Breaking TCP/IP
Attempts to whack your system using TCP/IP weaknesses also abound. The most popular of these is the SYN attack. SYN works by taking advantage of the protocol handshake between two Internet applications. It's designed to work by starting an application session by sending a TCP SYN (synchronisation) packet to another program. That application then replies with a TCP SYN-ACK acknowledgment packet; the first program then responds with an ACK (acknowledgment). Once the applications have made their handshake, they're ready to work with each other.

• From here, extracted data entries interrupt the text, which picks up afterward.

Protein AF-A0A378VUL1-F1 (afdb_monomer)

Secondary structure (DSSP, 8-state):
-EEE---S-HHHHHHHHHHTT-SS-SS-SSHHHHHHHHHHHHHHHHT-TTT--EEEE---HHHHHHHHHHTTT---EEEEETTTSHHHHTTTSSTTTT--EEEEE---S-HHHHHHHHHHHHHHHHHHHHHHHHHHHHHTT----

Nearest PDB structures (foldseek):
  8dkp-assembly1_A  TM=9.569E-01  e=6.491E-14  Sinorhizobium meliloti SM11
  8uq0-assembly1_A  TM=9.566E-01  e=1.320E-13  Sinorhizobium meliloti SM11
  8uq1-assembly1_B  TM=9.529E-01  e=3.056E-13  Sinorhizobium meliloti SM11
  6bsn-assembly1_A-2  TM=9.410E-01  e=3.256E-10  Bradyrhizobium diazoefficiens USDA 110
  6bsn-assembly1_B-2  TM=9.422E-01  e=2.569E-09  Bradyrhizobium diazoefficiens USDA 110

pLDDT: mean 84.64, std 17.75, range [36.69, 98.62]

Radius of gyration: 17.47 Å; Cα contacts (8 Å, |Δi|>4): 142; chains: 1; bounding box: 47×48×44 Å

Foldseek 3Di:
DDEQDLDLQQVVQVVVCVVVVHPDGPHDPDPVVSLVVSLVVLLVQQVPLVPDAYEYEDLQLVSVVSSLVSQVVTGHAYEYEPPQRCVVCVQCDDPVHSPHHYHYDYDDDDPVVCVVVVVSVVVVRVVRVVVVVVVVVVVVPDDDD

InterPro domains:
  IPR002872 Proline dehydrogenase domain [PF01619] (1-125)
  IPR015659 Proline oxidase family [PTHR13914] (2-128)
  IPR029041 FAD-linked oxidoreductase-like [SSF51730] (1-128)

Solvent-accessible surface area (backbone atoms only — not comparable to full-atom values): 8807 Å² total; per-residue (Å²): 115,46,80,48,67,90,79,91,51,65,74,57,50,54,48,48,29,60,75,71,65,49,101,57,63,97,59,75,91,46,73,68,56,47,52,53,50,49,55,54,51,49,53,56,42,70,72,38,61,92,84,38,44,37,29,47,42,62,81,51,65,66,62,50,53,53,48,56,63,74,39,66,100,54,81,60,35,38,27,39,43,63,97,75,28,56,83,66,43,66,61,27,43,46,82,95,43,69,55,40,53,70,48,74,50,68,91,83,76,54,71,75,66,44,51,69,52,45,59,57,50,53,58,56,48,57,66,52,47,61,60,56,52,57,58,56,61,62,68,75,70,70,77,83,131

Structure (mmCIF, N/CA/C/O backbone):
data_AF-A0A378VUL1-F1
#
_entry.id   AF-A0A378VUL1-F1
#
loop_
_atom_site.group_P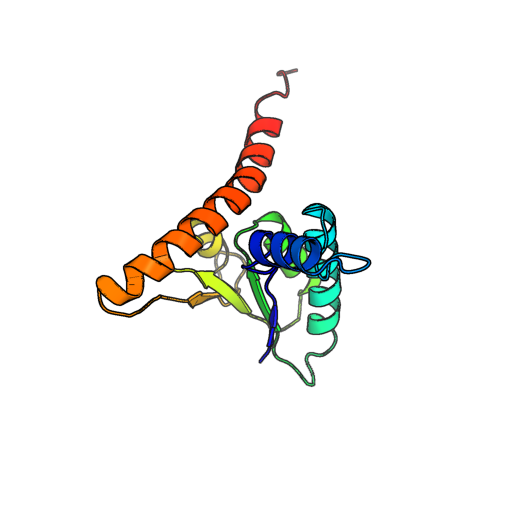DB
_atom_site.id
_atom_site.type_symbol
_atom_site.label_atom_id
_atom_site.label_alt_id
_atom_site.label_comp_id
_atom_site.label_asym_id
_atom_site.label_entity_id
_atom_site.label_seq_id
_atom_site.pdbx_PDB_ins_code
_atom_site.Cartn_x
_atom_site.Cartn_y
_atom_site.Cartn_z
_atom_site.occupancy
_atom_site.B_iso_or_equiv
_atom_site.auth_seq_id
_atom_site.auth_comp_id
_atom_site.auth_asym_id
_atom_site.auth_atom_id
_atom_site.pdbx_PDB_model_num
ATOM 1 N N . MET A 1 1 ? 0.494 -10.191 9.892 1.00 93.44 1 MET A N 1
ATOM 2 C CA . MET A 1 1 ? 0.426 -8.754 9.516 1.00 93.44 1 MET A CA 1
ATOM 3 C C . MET A 1 1 ? 0.795 -8.636 8.043 1.00 93.44 1 MET A C 1
ATOM 5 O O . MET A 1 1 ? 1.747 -9.294 7.647 1.00 93.44 1 MET A O 1
ATOM 9 N N . ILE A 1 2 ? 0.051 -7.871 7.236 1.00 97.75 2 ILE A N 1
ATOM 10 C CA . ILE A 1 2 ? 0.302 -7.724 5.790 1.00 97.75 2 ILE A CA 1
ATOM 11 C C . ILE A 1 2 ? 0.392 -6.246 5.422 1.00 97.75 2 ILE A C 1
ATOM 13 O O . ILE A 1 2 ? -0.572 -5.499 5.596 1.00 97.75 2 ILE A O 1
ATOM 17 N N . ARG A 1 3 ? 1.529 -5.845 4.846 1.00 98.12 3 ARG A N 1
ATOM 18 C CA . ARG A 1 3 ? 1.743 -4.502 4.303 1.00 98.12 3 ARG A CA 1
ATOM 19 C C . ARG A 1 3 ? 1.333 -4.433 2.837 1.00 98.12 3 ARG A C 1
ATOM 21 O O . ARG A 1 3 ? 1.918 -5.110 1.998 1.00 98.12 3 ARG A O 1
ATOM 28 N N . LEU A 1 4 ? 0.399 -3.540 2.525 1.00 98.31 4 LEU A N 1
ATOM 29 C CA . LEU A 1 4 ? 0.021 -3.205 1.157 1.00 98.31 4 LEU A CA 1
ATOM 30 C C . LEU A 1 4 ? 0.733 -1.922 0.697 1.00 98.31 4 LEU A C 1
ATOM 32 O O . LEU A 1 4 ? 0.569 -0.855 1.296 1.00 98.31 4 LEU A O 1
ATOM 36 N N . VAL A 1 5 ? 1.493 -2.026 -0.396 1.00 97.00 5 VAL A N 1
ATOM 37 C CA . VAL A 1 5 ? 2.214 -0.931 -1.077 1.00 97.00 5 VAL A CA 1
ATOM 38 C C . VAL A 1 5 ? 1.814 -0.868 -2.555 1.00 97.00 5 VAL A C 1
ATOM 40 O O . VAL A 1 5 ? 1.295 -1.838 -3.097 1.00 97.00 5 VAL A O 1
ATOM 43 N N . LYS A 1 6 ? 2.070 0.265 -3.225 1.00 95.25 6 LYS A N 1
ATOM 44 C CA . LYS A 1 6 ? 1.871 0.393 -4.685 1.00 95.25 6 LYS A CA 1
ATOM 45 C C . LYS A 1 6 ? 3.012 -0.211 -5.511 1.00 95.25 6 LYS A C 1
ATOM 47 O O . LYS A 1 6 ? 2.773 -0.633 -6.634 1.00 95.25 6 LYS A O 1
ATOM 52 N N . GLY A 1 7 ? 4.225 -0.242 -4.958 1.00 92.75 7 GLY A N 1
ATOM 53 C CA . GLY A 1 7 ? 5.436 -0.719 -5.631 1.00 92.75 7 GLY A CA 1
ATOM 54 C C . GLY A 1 7 ? 6.513 0.365 -5.753 1.00 92.75 7 GLY A C 1
ATOM 55 O O . GLY A 1 7 ? 6.203 1.554 -5.788 1.00 92.75 7 GLY A O 1
ATOM 56 N N . ALA A 1 8 ? 7.772 -0.074 -5.797 1.00 90.31 8 ALA A N 1
ATOM 57 C CA . ALA A 1 8 ? 8.973 0.773 -5.774 1.00 90.31 8 ALA A CA 1
ATOM 58 C C . ALA A 1 8 ? 9.826 0.677 -7.056 1.00 90.31 8 ALA A C 1
ATOM 60 O O . ALA A 1 8 ? 10.735 1.478 -7.255 1.00 90.31 8 ALA A O 1
ATOM 61 N N . TYR A 1 9 ? 9.532 -0.296 -7.925 1.00 92.50 9 TYR A N 1
ATOM 62 C CA . TYR A 1 9 ? 10.434 -0.748 -8.994 1.00 92.50 9 TYR A CA 1
ATOM 63 C C . TYR A 1 9 ? 9.844 -0.619 -10.404 1.00 92.50 9 TYR A C 1
ATOM 65 O O . TYR A 1 9 ? 10.340 -1.248 -11.327 1.00 92.50 9 TYR A O 1
ATOM 73 N N . TRP A 1 10 ? 8.794 0.190 -10.588 1.00 94.19 10 TRP A N 1
ATOM 74 C CA . TRP A 1 10 ? 8.058 0.271 -11.858 1.00 94.19 10 TRP A CA 1
ATOM 75 C C . TRP A 1 10 ? 8.971 0.469 -13.078 1.00 94.19 10 TRP A C 1
ATOM 77 O O . TRP A 1 10 ? 8.891 -0.311 -14.017 1.00 94.19 10 TRP A O 1
ATOM 87 N N . ASP A 1 11 ? 9.889 1.441 -13.041 1.00 91.44 11 ASP A N 1
ATOM 88 C CA . ASP A 1 11 ? 10.790 1.726 -14.168 1.00 91.44 11 ASP A CA 1
ATOM 89 C C . ASP A 1 11 ? 11.711 0.533 -14.502 1.00 91.44 11 ASP A C 1
ATOM 91 O O . ASP A 1 11 ? 11.959 0.243 -15.672 1.00 91.44 11 ASP A O 1
ATOM 95 N N . SER A 1 12 ? 12.183 -0.191 -13.480 1.00 94.38 12 SER A N 1
ATOM 96 C CA . SER A 1 12 ? 12.999 -1.400 -13.648 1.00 94.38 12 SER A CA 1
ATOM 97 C C . SER A 1 12 ? 12.199 -2.539 -14.275 1.00 94.38 12 SER A C 1
ATOM 99 O O . SER A 1 12 ? 12.690 -3.163 -15.207 1.00 94.38 12 SER A O 1
ATOM 101 N N . GLU A 1 13 ? 10.961 -2.759 -13.828 1.00 97.00 13 GLU A N 1
ATOM 102 C CA . GLU A 1 13 ? 10.068 -3.793 -14.371 1.00 97.00 13 GLU A CA 1
ATOM 103 C C . GLU A 1 13 ? 9.706 -3.529 -15.840 1.00 97.00 13 GLU A C 1
ATOM 105 O O . GLU A 1 13 ? 9.672 -4.454 -16.650 1.00 97.00 13 GLU A O 1
ATOM 110 N N . ILE A 1 14 ? 9.474 -2.262 -16.211 1.00 96.75 14 ILE A N 1
ATOM 111 C CA . ILE A 1 14 ? 9.258 -1.877 -17.614 1.00 96.75 14 ILE A CA 1
ATOM 112 C C . ILE A 1 14 ? 10.510 -2.171 -18.446 1.00 96.75 14 ILE A C 1
ATOM 114 O O . ILE A 1 14 ? 10.404 -2.774 -19.514 1.00 96.75 14 ILE A O 1
ATOM 118 N N . LYS A 1 15 ? 11.691 -1.780 -17.950 1.00 97.44 15 LYS A N 1
ATOM 119 C CA . LYS A 1 15 ? 12.965 -2.019 -18.636 1.00 97.44 15 LYS A CA 1
ATOM 120 C C . LYS A 1 15 ? 13.236 -3.514 -18.825 1.00 97.44 15 LYS A C 1
ATOM 122 O O . LYS A 1 15 ? 13.576 -3.916 -19.931 1.00 97.44 15 LYS A O 1
ATOM 127 N N . TRP A 1 16 ? 13.106 -4.324 -17.775 1.00 98.12 16 TRP A N 1
ATOM 128 C CA . TRP A 1 16 ? 13.372 -5.764 -17.844 1.00 98.12 16 TRP A CA 1
ATOM 129 C C . TRP A 1 16 ? 12.427 -6.468 -18.810 1.00 98.12 16 TRP A C 1
ATOM 131 O O . TRP A 1 16 ? 12.898 -7.166 -19.698 1.00 98.12 16 TRP A O 1
ATOM 141 N N . ALA A 1 17 ? 11.123 -6.188 -18.741 1.00 98.06 17 ALA A N 1
ATOM 142 C CA . ALA A 1 17 ? 10.163 -6.783 -19.668 1.00 98.06 17 ALA A CA 1
ATOM 143 C C . ALA A 1 17 ? 10.469 -6.460 -21.144 1.00 98.06 17 ALA A C 1
ATOM 145 O O . ALA A 1 17 ? 10.269 -7.311 -22.009 1.00 98.06 17 ALA A O 1
ATOM 146 N N . GLN A 1 18 ? 10.970 -5.253 -21.435 1.00 98.19 18 GLN A N 1
ATOM 147 C CA . GLN A 1 18 ? 11.382 -4.856 -22.786 1.00 98.19 18 GLN A CA 1
ATOM 148 C C . GLN A 1 18 ? 12.673 -5.544 -23.234 1.00 98.19 18 GLN A C 1
ATOM 150 O O . GLN A 1 18 ? 12.735 -6.030 -24.360 1.00 98.19 18 GLN A O 1
ATOM 155 N N . VAL A 1 19 ? 13.692 -5.576 -22.370 1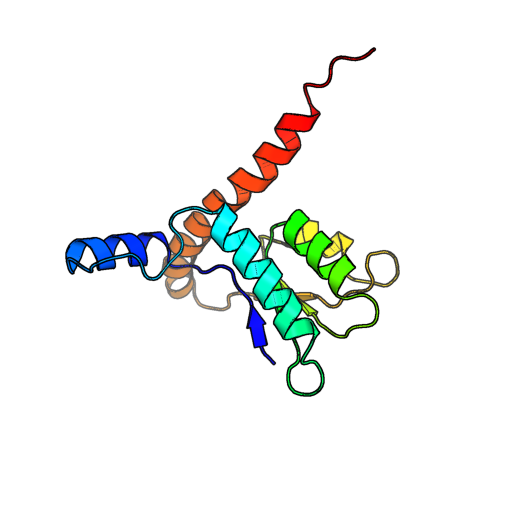.00 98.44 19 VAL A N 1
ATOM 156 C CA . VAL A 1 19 ? 14.989 -6.209 -22.667 1.00 98.44 19 VAL A CA 1
ATOM 157 C C . VAL A 1 19 ? 14.824 -7.710 -22.896 1.00 98.44 19 VAL A C 1
ATOM 159 O O . VAL A 1 19 ? 15.397 -8.245 -23.840 1.00 98.44 19 VAL A O 1
ATOM 162 N N . ASP A 1 20 ? 13.995 -8.362 -22.085 1.00 98.06 20 ASP A N 1
ATOM 163 C CA . ASP A 1 20 ? 13.764 -9.806 -22.148 1.00 98.06 20 ASP A CA 1
ATOM 164 C C . ASP A 1 20 ? 12.729 -10.195 -23.222 1.00 98.06 20 ASP A C 1
ATOM 166 O O . ASP A 1 20 ? 12.438 -11.376 -23.405 1.00 98.06 20 ASP A O 1
ATOM 170 N N . GLY A 1 21 ? 12.153 -9.220 -23.937 1.00 97.56 21 GLY A N 1
ATOM 171 C CA . GLY A 1 21 ? 11.187 -9.465 -25.010 1.00 97.56 21 GLY A CA 1
ATOM 172 C C . GLY A 1 21 ? 9.902 -10.154 -24.540 1.00 97.56 21 GLY A C 1
ATOM 173 O O . GLY A 1 21 ? 9.322 -10.952 -25.278 1.00 97.56 21 GLY A O 1
ATOM 174 N N . LEU A 1 22 ? 9.457 -9.884 -23.308 1.00 97.94 22 LEU A N 1
ATOM 175 C CA . LEU A 1 22 ? 8.262 -10.514 -22.744 1.00 97.94 22 LEU A CA 1
ATOM 176 C C . LEU A 1 22 ? 6.989 -10.058 -23.474 1.00 97.94 22 LEU A C 1
ATOM 178 O O . LEU A 1 22 ? 6.882 -8.926 -23.943 1.00 97.94 22 LEU A O 1
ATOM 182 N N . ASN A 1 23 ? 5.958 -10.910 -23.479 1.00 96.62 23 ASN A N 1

A SYN attack overwhelms its victim with a flood of TCP SYN packets. Every SYN packet forces the targeted server to produce a SYN-ACK response and then wait for the appropriate ACK. This quickly leads to a situation where outstanding SYN-ACKs pile up behind each other in a backlog queue. When the backlog queues fill up, the system stops acknowledging incoming SYN requests.
If the SYN attack includes SYN packets with bad source IP addresses, the situation grows worse more quickly. In such a case, when the SYN-ACKs are sent out, the ACK never comes back. The quickly overfilling backlog queue usually puts an end to legitimate application SYN requests getting through.
Adding insult to injury, the similar Land attack employs spoofed SYN packets, with IP addresses forged to look like they come from within your network. Now, the SYN attacks appear to be coming from within your firewall, adding to your problems.
Most up-to-date operating systems and firewalls can stop SYNing in its tracks. Another easy way to prevent SYNing is to set your firewall to block all incoming packets with known bad source IP addresses. This list should include external packets that bear spoofed IP addresses from the following IP ranges, which are reserved for internal use only: 10.0.0.0 to 10.255.255.255, 127.0.0.0 to 127.255.255.255, 172.16.0.0 to 172.31.255.255, and 192.168.0.0 to 192.168.255.255.